## WORK ORDER
Below are lines of data, and only some are wanted. Please repeat exactly those from the line that has "ATOM 113 N N" through the line that has "ATOM 115 C C".

[Stored items from a collection]

== Segment start ==

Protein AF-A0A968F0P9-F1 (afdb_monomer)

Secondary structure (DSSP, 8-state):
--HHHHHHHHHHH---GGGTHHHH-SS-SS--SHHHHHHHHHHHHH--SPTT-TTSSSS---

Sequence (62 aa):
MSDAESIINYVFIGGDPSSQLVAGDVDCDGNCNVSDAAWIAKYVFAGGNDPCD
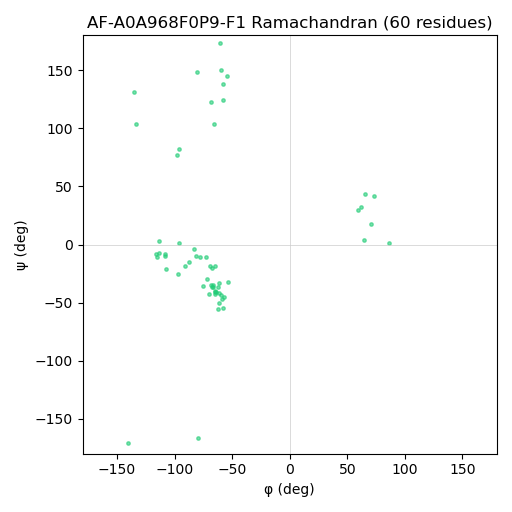TNDGGIPDC

Foldseek 3Di:
DDPVVQVCCCVPVVPDCPPCQVVQPQLVPSDRDVVSVVVVVCCVPVVDADRQCNPNPVDRPD

Radius of gyration: 12.55 Å; Cα contacts (8 Å, |Δi|>4): 66; chains: 1; bounding box: 27×24×36 Å

Structure (mmCIF, N/CA/C/O backbone):
data_AF-A0A968F0P9-F1
#
_entry.id   AF-A0A968F0P9-F1
#
loop_
_atom_site.group_PDB
_atom_site.id
_atom_site.type_symbol
_atom_site.label_atom_id
_atom_site.label_alt_id
_atom_site.label_comp_id
_atom_site.label_asym_id
_atom_site.label_entity_id
_atom_site.label_seq_id
_atom_site.pdbx_PDB_ins_code
_atom_site.Cartn_x
_atom_site.Cartn_y
_atom_site.Cartn_z
_atom_site.occupancy
_atom_site.B_iso_or_equiv
_atom_site.auth_seq_id
_atom_site.auth_comp_id
_atom_site.auth_asym_id
_atom_site.auth_atom_id
_atom_site.pdbx_PDB_model_num
ATOM 1 N N . MET A 1 1 ? 6.833 -5.893 23.918 1.00 55.53 1 MET A N 1
ATOM 2 C CA . MET A 1 1 ? 6.267 -4.656 23.345 1.00 55.53 1 MET A CA 1
ATOM 3 C C . MET A 1 1 ? 5.735 -5.072 21.992 1.00 55.53 1 MET A C 1
ATOM 5 O O . MET A 1 1 ? 6.460 -5.760 21.286 1.00 55.53 1 MET A O 1
ATOM 9 N N . SER A 1 2 ? 4.435 -4.894 21.777 1.00 77.19 2 SER A N 1
ATOM 10 C CA . SER A 1 2 ? 3.670 -5.585 20.726 1.00 77.19 2 SER A CA 1
ATOM 11 C C . SER A 1 2 ? 3.875 -4.913 19.369 1.00 77.19 2 SER A C 1
ATOM 13 O O . SER A 1 2 ? 4.015 -3.693 19.320 1.00 77.19 2 SER A O 1
ATOM 15 N N . ASP A 1 3 ? 3.828 -5.
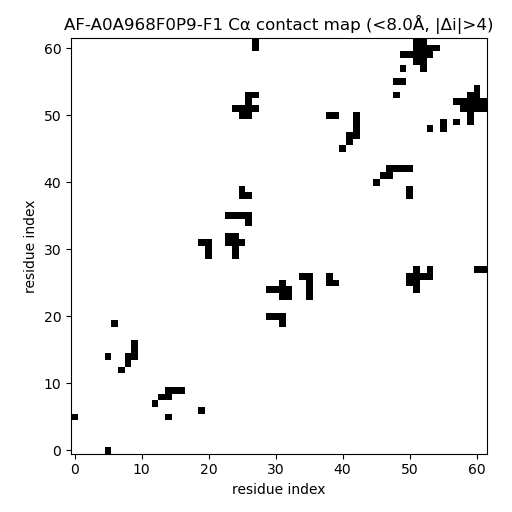672 18.273 1.00 59.47 3 ASP A N 1
ATOM 16 C CA . ASP A 1 3 ? 3.955 -5.148 16.902 1.00 59.47 3 ASP A CA 1
ATOM 17 C C . ASP A 1 3 ? 2.944 -4.023 16.618 1.00 59.47 3 ASP A C 1
ATOM 19 O O . ASP A 1 3 ? 3.252 -3.039 15.947 1.00 59.47 3 ASP A O 1
ATOM 23 N N . ALA A 1 4 ? 1.763 -4.104 17.239 1.00 64.81 4 ALA A N 1
ATOM 24 C CA . ALA A 1 4 ? 0.729 -3.075 17.166 1.00 64.81 4 ALA A CA 1
ATOM 25 C C . ALA A 1 4 ? 1.170 -1.708 17.736 1.00 64.81 4 ALA A C 1
ATOM 27 O O . ALA A 1 4 ? 0.751 -0.668 17.231 1.00 64.81 4 ALA A O 1
ATOM 28 N N . GLU A 1 5 ? 2.029 -1.683 18.762 1.00 68.94 5 GLU A N 1
ATOM 29 C CA . GLU A 1 5 ? 2.552 -0.437 19.346 1.00 68.94 5 GLU A CA 1
ATOM 30 C C . GLU A 1 5 ? 3.616 0.201 18.439 1.00 68.94 5 GLU A C 1
ATOM 32 O O . GLU A 1 5 ? 3.666 1.426 18.302 1.00 68.94 5 GLU A O 1
ATOM 37 N N . SER A 1 6 ? 4.430 -0.622 17.770 1.00 61.66 6 SER A N 1
ATOM 38 C CA . SER A 1 6 ? 5.447 -0.158 16.820 1.00 61.66 6 SER A CA 1
ATOM 39 C C . SER A 1 6 ? 4.832 0.478 15.574 1.00 61.66 6 SER A C 1
ATOM 41 O O . SER A 1 6 ? 5.373 1.456 15.058 1.00 61.66 6 SER A O 1
ATOM 43 N N . ILE A 1 7 ? 3.689 -0.029 15.106 1.00 63.09 7 ILE A N 1
ATOM 44 C CA . ILE A 1 7 ? 2.986 0.511 13.931 1.00 63.09 7 ILE A CA 1
ATOM 45 C C . ILE A 1 7 ? 2.366 1.878 14.239 1.00 63.09 7 ILE A C 1
ATOM 47 O O . ILE A 1 7 ? 2.513 2.820 13.466 1.00 63.09 7 ILE A O 1
ATOM 51 N N . ILE A 1 8 ? 1.745 2.040 15.410 1.00 71.69 8 ILE A N 1
ATOM 52 C CA . ILE A 1 8 ? 1.149 3.322 15.815 1.00 71.69 8 ILE A CA 1
ATOM 53 C C . ILE A 1 8 ? 2.221 4.408 15.987 1.00 71.69 8 ILE A C 1
ATOM 55 O O . ILE A 1 8 ? 2.037 5.532 15.517 1.00 71.69 8 ILE A O 1
ATOM 59 N N . ASN A 1 9 ? 3.359 4.082 16.606 1.00 62.41 9 ASN A N 1
ATOM 60 C CA . ASN A 1 9 ? 4.460 5.038 16.755 1.00 62.41 9 ASN A CA 1
ATOM 61 C C . ASN A 1 9 ? 5.129 5.383 15.418 1.00 62.41 9 ASN A C 1
ATOM 63 O O . ASN A 1 9 ? 5.535 6.526 15.220 1.00 62.41 9 ASN A O 1
ATOM 67 N N . TYR A 1 10 ? 5.227 4.432 14.489 1.00 61.53 10 TYR A N 1
ATOM 68 C CA . TYR A 1 10 ? 5.727 4.706 13.145 1.00 61.53 10 TYR A CA 1
ATOM 69 C C . TYR A 1 10 ? 4.819 5.696 12.406 1.00 61.53 10 TYR A C 1
ATOM 71 O O . TYR A 1 10 ? 5.261 6.781 12.030 1.00 61.53 10 TYR A O 1
ATOM 79 N N . VAL A 1 11 ? 3.529 5.365 12.307 1.00 62.62 11 VAL A N 1
ATOM 80 C CA . VAL A 1 11 ? 2.545 6.120 11.519 1.00 62.62 11 VAL A CA 1
ATOM 81 C C . VAL A 1 11 ? 2.284 7.520 12.084 1.00 62.62 11 VAL A C 1
ATOM 83 O O . VAL A 1 11 ? 2.103 8.462 11.315 1.00 62.62 11 VAL A O 1
ATOM 86 N N . PHE A 1 12 ? 2.268 7.687 13.412 1.00 58.22 12 PHE A N 1
ATOM 87 C CA . PHE A 1 12 ? 1.872 8.958 14.038 1.00 58.22 12 PHE A CA 1
ATOM 88 C C . PHE A 1 12 ? 3.019 9.769 14.650 1.00 58.22 12 PHE A C 1
ATOM 90 O O . PHE A 1 12 ? 2.854 10.973 14.846 1.00 58.22 12 PHE A O 1
ATOM 97 N N . ILE A 1 13 ? 4.159 9.148 14.974 1.00 60.97 13 ILE A N 1
ATOM 98 C CA . ILE A 1 13 ? 5.274 9.809 15.684 1.00 60.97 13 ILE A CA 1
ATOM 99 C C . ILE A 1 13 ? 6.544 9.880 14.814 1.00 60.97 13 ILE A C 1
ATOM 101 O O . ILE A 1 13 ? 7.489 10.580 15.170 1.00 60.97 13 ILE A O 1
ATOM 105 N N . GLY A 1 14 ? 6.565 9.230 13.642 1.00 58.97 14 GLY A N 1
ATOM 106 C CA . GLY A 1 14 ? 7.757 9.166 12.792 1.00 58.97 14 GLY A CA 1
ATOM 107 C C . GLY A 1 14 ? 8.819 8.230 13.371 1.00 58.97 14 GLY A C 1
ATOM 108 O O . GLY A 1 14 ? 9.999 8.574 13.413 1.00 58.97 14 GLY A O 1
ATOM 109 N N . GLY A 1 15 ? 8.382 7.074 13.885 1.00 59.78 15 GLY A N 1
ATOM 110 C CA . GLY A 1 15 ? 9.262 5.993 14.337 1.00 59.78 15 GLY A CA 1
ATOM 111 C C . GLY A 1 15 ? 10.151 5.427 13.220 1.00 59.78 15 GLY A C 1
ATOM 112 O O . GLY A 1 15 ? 10.017 5.784 12.054 1.00 59.78 15 GLY A O 1
ATOM 113 N N . ASP A 1 16 ? 11.080 4.541 13.575 1.00 53.50 16 ASP A N 1
ATOM 114 C CA . ASP A 1 16 ? 12.074 4.028 12.629 1.00 53.50 16 ASP A CA 1
ATOM 115 C C . ASP A 1 16 ? 11.432 3.128 11.535 1.00 53.50 16 ASP A C 1
ATOM 117 O O . ASP A 1 16 ? 10.783 2.132 11.873 1.00 53.50 16 ASP A O 1
ATOM 121 N N . PRO A 1 17 ? 11.593 3.458 10.235 1.00 54.00 17 PRO A N 1
ATOM 122 C CA . PRO A 1 17 ? 10.917 2.805 9.102 1.00 54.00 17 PRO A CA 1
ATOM 123 C C . PRO A 1 17 ? 11.428 1.397 8.772 1.00 54.00 17 PRO A C 1
ATOM 125 O O . PRO A 1 17 ? 10.822 0.687 7.964 1.00 54.00 17 PRO A O 1
ATOM 128 N N . SER A 1 18 ? 12.549 0.981 9.366 1.00 53.59 18 SER A N 1
ATOM 129 C CA . SER A 1 18 ? 13.341 -0.154 8.877 1.00 53.59 18 SER A CA 1
ATOM 130 C C . SER A 1 18 ? 12.641 -1.517 8.935 1.00 53.59 18 SER A C 1
ATOM 132 O O . SER A 1 18 ? 13.047 -2.426 8.215 1.00 53.59 18 SER A O 1
ATOM 134 N N . SER A 1 19 ? 11.578 -1.
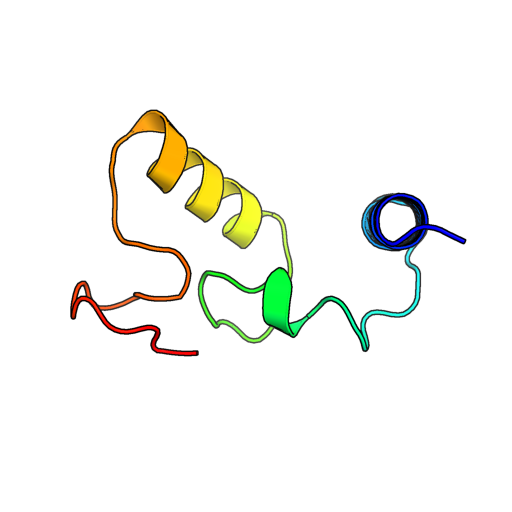670 9.732 1.00 51.03 19 SER A N 1
ATOM 135 C CA . SER A 1 19 ? 10.840 -2.938 9.859 1.00 51.03 19 SER A CA 1
ATOM 136 C C . SER A 1 19 ? 9.453 -2.940 9.204 1.00 51.03 19 SER A C 1
ATOM 138 O O . SER A 1 19 ? 8.838 -4.002 9.137 1.00 51.03 19 SER A O 1
ATOM 140 N N . GLN A 1 20 ? 8.932 -1.787 8.768 1.00 52.47 20 GLN A N 1
ATOM 141 C CA . GLN A 1 20 ? 7.550 -1.662 8.270 1.00 52.47 20 GLN A CA 1
ATOM 142 C C . GLN A 1 20 ? 7.462 -1.292 6.789 1.00 52.47 20 GLN A C 1
ATOM 144 O O . GLN A 1 20 ? 6.385 -1.416 6.215 1.00 52.47 20 GLN A O 1
ATOM 149 N N . LEU A 1 21 ? 8.581 -0.914 6.158 1.00 54.41 21 LEU A N 1
ATOM 150 C CA . LEU A 1 21 ? 8.608 -0.576 4.734 1.00 54.41 21 LEU A CA 1
ATOM 151 C C . LEU A 1 21 ? 8.100 -1.731 3.856 1.00 54.41 21 LEU A C 1
ATOM 153 O O . LEU A 1 21 ? 7.258 -1.514 3.005 1.00 54.41 21 LEU A O 1
ATOM 157 N N . VAL A 1 22 ? 8.546 -2.964 4.120 1.00 55.22 22 VAL A N 1
ATOM 158 C CA . VAL A 1 22 ? 8.210 -4.135 3.284 1.00 55.22 22 VAL A CA 1
ATOM 159 C C . VAL A 1 22 ? 6.755 -4.587 3.443 1.00 55.22 22 VAL A C 1
ATOM 161 O O . VAL A 1 22 ? 6.181 -5.132 2.513 1.00 55.22 22 VAL A O 1
ATOM 164 N N . ALA A 1 23 ? 6.145 -4.385 4.614 1.00 61.75 23 ALA A N 1
ATOM 165 C CA . ALA A 1 23 ? 4.759 -4.802 4.850 1.00 61.75 23 ALA A CA 1
ATOM 166 C C . ALA A 1 23 ? 3.732 -3.709 4.512 1.00 61.75 23 ALA A C 1
ATOM 168 O O . ALA A 1 23 ? 2.543 -4.002 4.411 1.00 61.75 23 ALA A O 1
ATOM 169 N N . GLY A 1 24 ? 4.177 -2.453 4.421 1.00 67.62 24 GLY A N 1
ATOM 170 C CA . GLY A 1 24 ? 3.317 -1.290 4.228 1.00 67.62 24 GLY A CA 1
ATOM 171 C C . GLY A 1 24 ? 3.391 -0.655 2.841 1.00 67.62 24 GLY A C 1
ATOM 172 O O . GLY A 1 24 ? 2.593 0.238 2.593 1.00 67.62 24 GLY A O 1
ATOM 173 N N . ASP A 1 25 ? 4.324 -1.082 1.990 1.00 77.00 25 ASP A N 1
ATOM 174 C CA . ASP A 1 25 ? 4.473 -0.673 0.587 1.00 77.00 25 ASP A CA 1
ATOM 175 C C . ASP A 1 25 ? 3.779 -1.708 -0.317 1.00 77.00 25 ASP A C 1
ATOM 177 O O . ASP A 1 25 ? 4.386 -2.676 -0.776 1.00 77.00 25 ASP A O 1
ATOM 181 N N . VAL A 1 26 ? 2.462 -1.573 -0.468 1.00 79.69 26 VAL A N 1
ATOM 182 C CA . VAL A 1 26 ? 1.631 -2.521 -1.228 1.00 79.69 26 VAL A CA 1
ATOM 183 C C . VAL A 1 26 ? 1.555 -2.186 -2.711 1.00 79.69 26 VAL A C 1
ATOM 185 O O . VAL A 1 26 ? 1.108 -3.040 -3.480 1.00 79.69 26 VAL A O 1
ATOM 188 N N . ASP A 1 27 ? 1.943 -0.972 -3.109 1.00 80.19 27 ASP A N 1
ATOM 189 C CA . ASP A 1 27 ? 2.083 -0.593 -4.518 1.00 80.19 27 ASP A CA 1
ATOM 190 C C . ASP A 1 27 ? 3.527 -0.715 -5.045 1.00 80.19 27 ASP A C 1
ATOM 192 O O . ASP A 1 27 ? 3.765 -0.512 -6.240 1.00 80.19 27 ASP A O 1
ATOM 196 N N . CYS A 1 28 ? 4.447 -1.163 -4.183 1.00 78.62 28 CYS A N 1
ATOM 197 C CA . CYS A 1 28 ? 5.847 -1.473 -4.471 1.00 78.62 28 CYS A CA 1
ATOM 198 C C . CYS A 1 28 ? 6.634 -0.266 -5.004 1.00 78.62 28 CYS A C 1
ATOM 200 O O . CYS A 1 28 ? 7.576 -0.429 -5.793 1.00 78.62 28 CYS A O 1
ATOM 202 N N . ASP A 1 29 ? 6.251 0.950 -4.604 1.00 80.31 29 ASP A N 1
ATOM 203 C CA . ASP A 1 29 ? 6.877 2.196 -5.050 1.00 80.31 29 ASP A CA 1
ATOM 204 C C . ASP A 1 29 ? 8.148 2.561 -4.252 1.00 80.31 29 ASP A C 1
ATOM 206 O O . ASP A 1 29 ? 8.864 3.512 -4.597 1.00 80.31 29 ASP A O 1
ATOM 210 N N . GLY A 1 30 ? 8.472 1.772 -3.223 1.00 76.44 30 GLY A N 1
ATOM 211 C CA . GLY A 1 30 ? 9.595 1.961 -2.311 1.00 76.44 30 GLY A CA 1
ATOM 212 C C . GLY A 1 30 ? 9.289 2.889 -1.132 1.00 76.44 30 GLY A C 1
ATOM 213 O O . GLY A 1 30 ? 10.182 3.135 -0.312 1.00 76.44 30 GLY A O 1
ATOM 214 N N . ASN A 1 31 ? 8.062 3.409 -1.024 1.00 78.31 31 ASN A N 1
ATOM 215 C CA . ASN A 1 31 ? 7.639 4.404 -0.049 1.00 78.31 31 ASN A CA 1
ATOM 216 C C . ASN A 1 31 ? 6.301 4.021 0.603 1.00 78.31 31 ASN A C 1
ATOM 218 O O . ASN A 1 31 ? 5.241 4.360 0.100 1.00 78.31 31 ASN A O 1
ATOM 222 N N . CYS A 1 32 ? 6.322 3.525 1.839 1.00 77.31 32 CYS A N 1
ATOM 223 C CA . CYS A 1 32 ? 5.083 3.332 2.601 1.00 77.31 32 CYS A CA 1
ATOM 224 C C . CYS A 1 32 ? 4.393 4.680 2.930 1.00 77.31 32 CYS A C 1
ATOM 226 O O . CYS A 1 32 ? 4.836 5.424 3.816 1.00 77.31 32 CYS A O 1
ATOM 228 N N . ASN A 1 33 ? 3.317 5.009 2.210 1.00 81.00 33 ASN A N 1
ATOM 229 C CA . ASN A 1 33 ? 2.586 6.271 2.286 1.00 81.00 33 ASN A CA 1
ATOM 230 C C . ASN A 1 33 ? 1.051 6.085 2.193 1.00 81.00 33 ASN A C 1
ATOM 232 O O . ASN A 1 33 ? 0.508 4.994 2.320 1.00 81.00 33 ASN A O 1
ATOM 236 N N . VAL A 1 34 ? 0.285 7.176 2.064 1.00 80.88 34 VAL A N 1
ATOM 237 C CA . VAL A 1 34 ? -1.194 7.097 2.028 1.00 80.88 34 VAL A CA 1
ATOM 238 C C . VAL A 1 34 ? -1.729 6.397 0.769 1.00 80.88 34 VAL A C 1
ATOM 240 O O . VAL A 1 34 ? -2.867 5.922 0.767 1.00 80.88 34 VAL A O 1
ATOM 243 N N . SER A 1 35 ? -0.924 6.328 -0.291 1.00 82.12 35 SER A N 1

== Segment end ==

## WRITTEN SOLUTION
ATOM 113 N N . ASP A 1 16 ? 11.080 4.541 13.575 1.00 53.50 16 ASP A N 1
ATOM 114 C CA . ASP A 1 16 ? 12.074 4.028 12.629 1.00 53.50 16 ASP A CA 1
ATOM 115 C C . ASP A 1 16 ? 11.432 3.128 11.535 1.00 53.50 16 ASP A C 1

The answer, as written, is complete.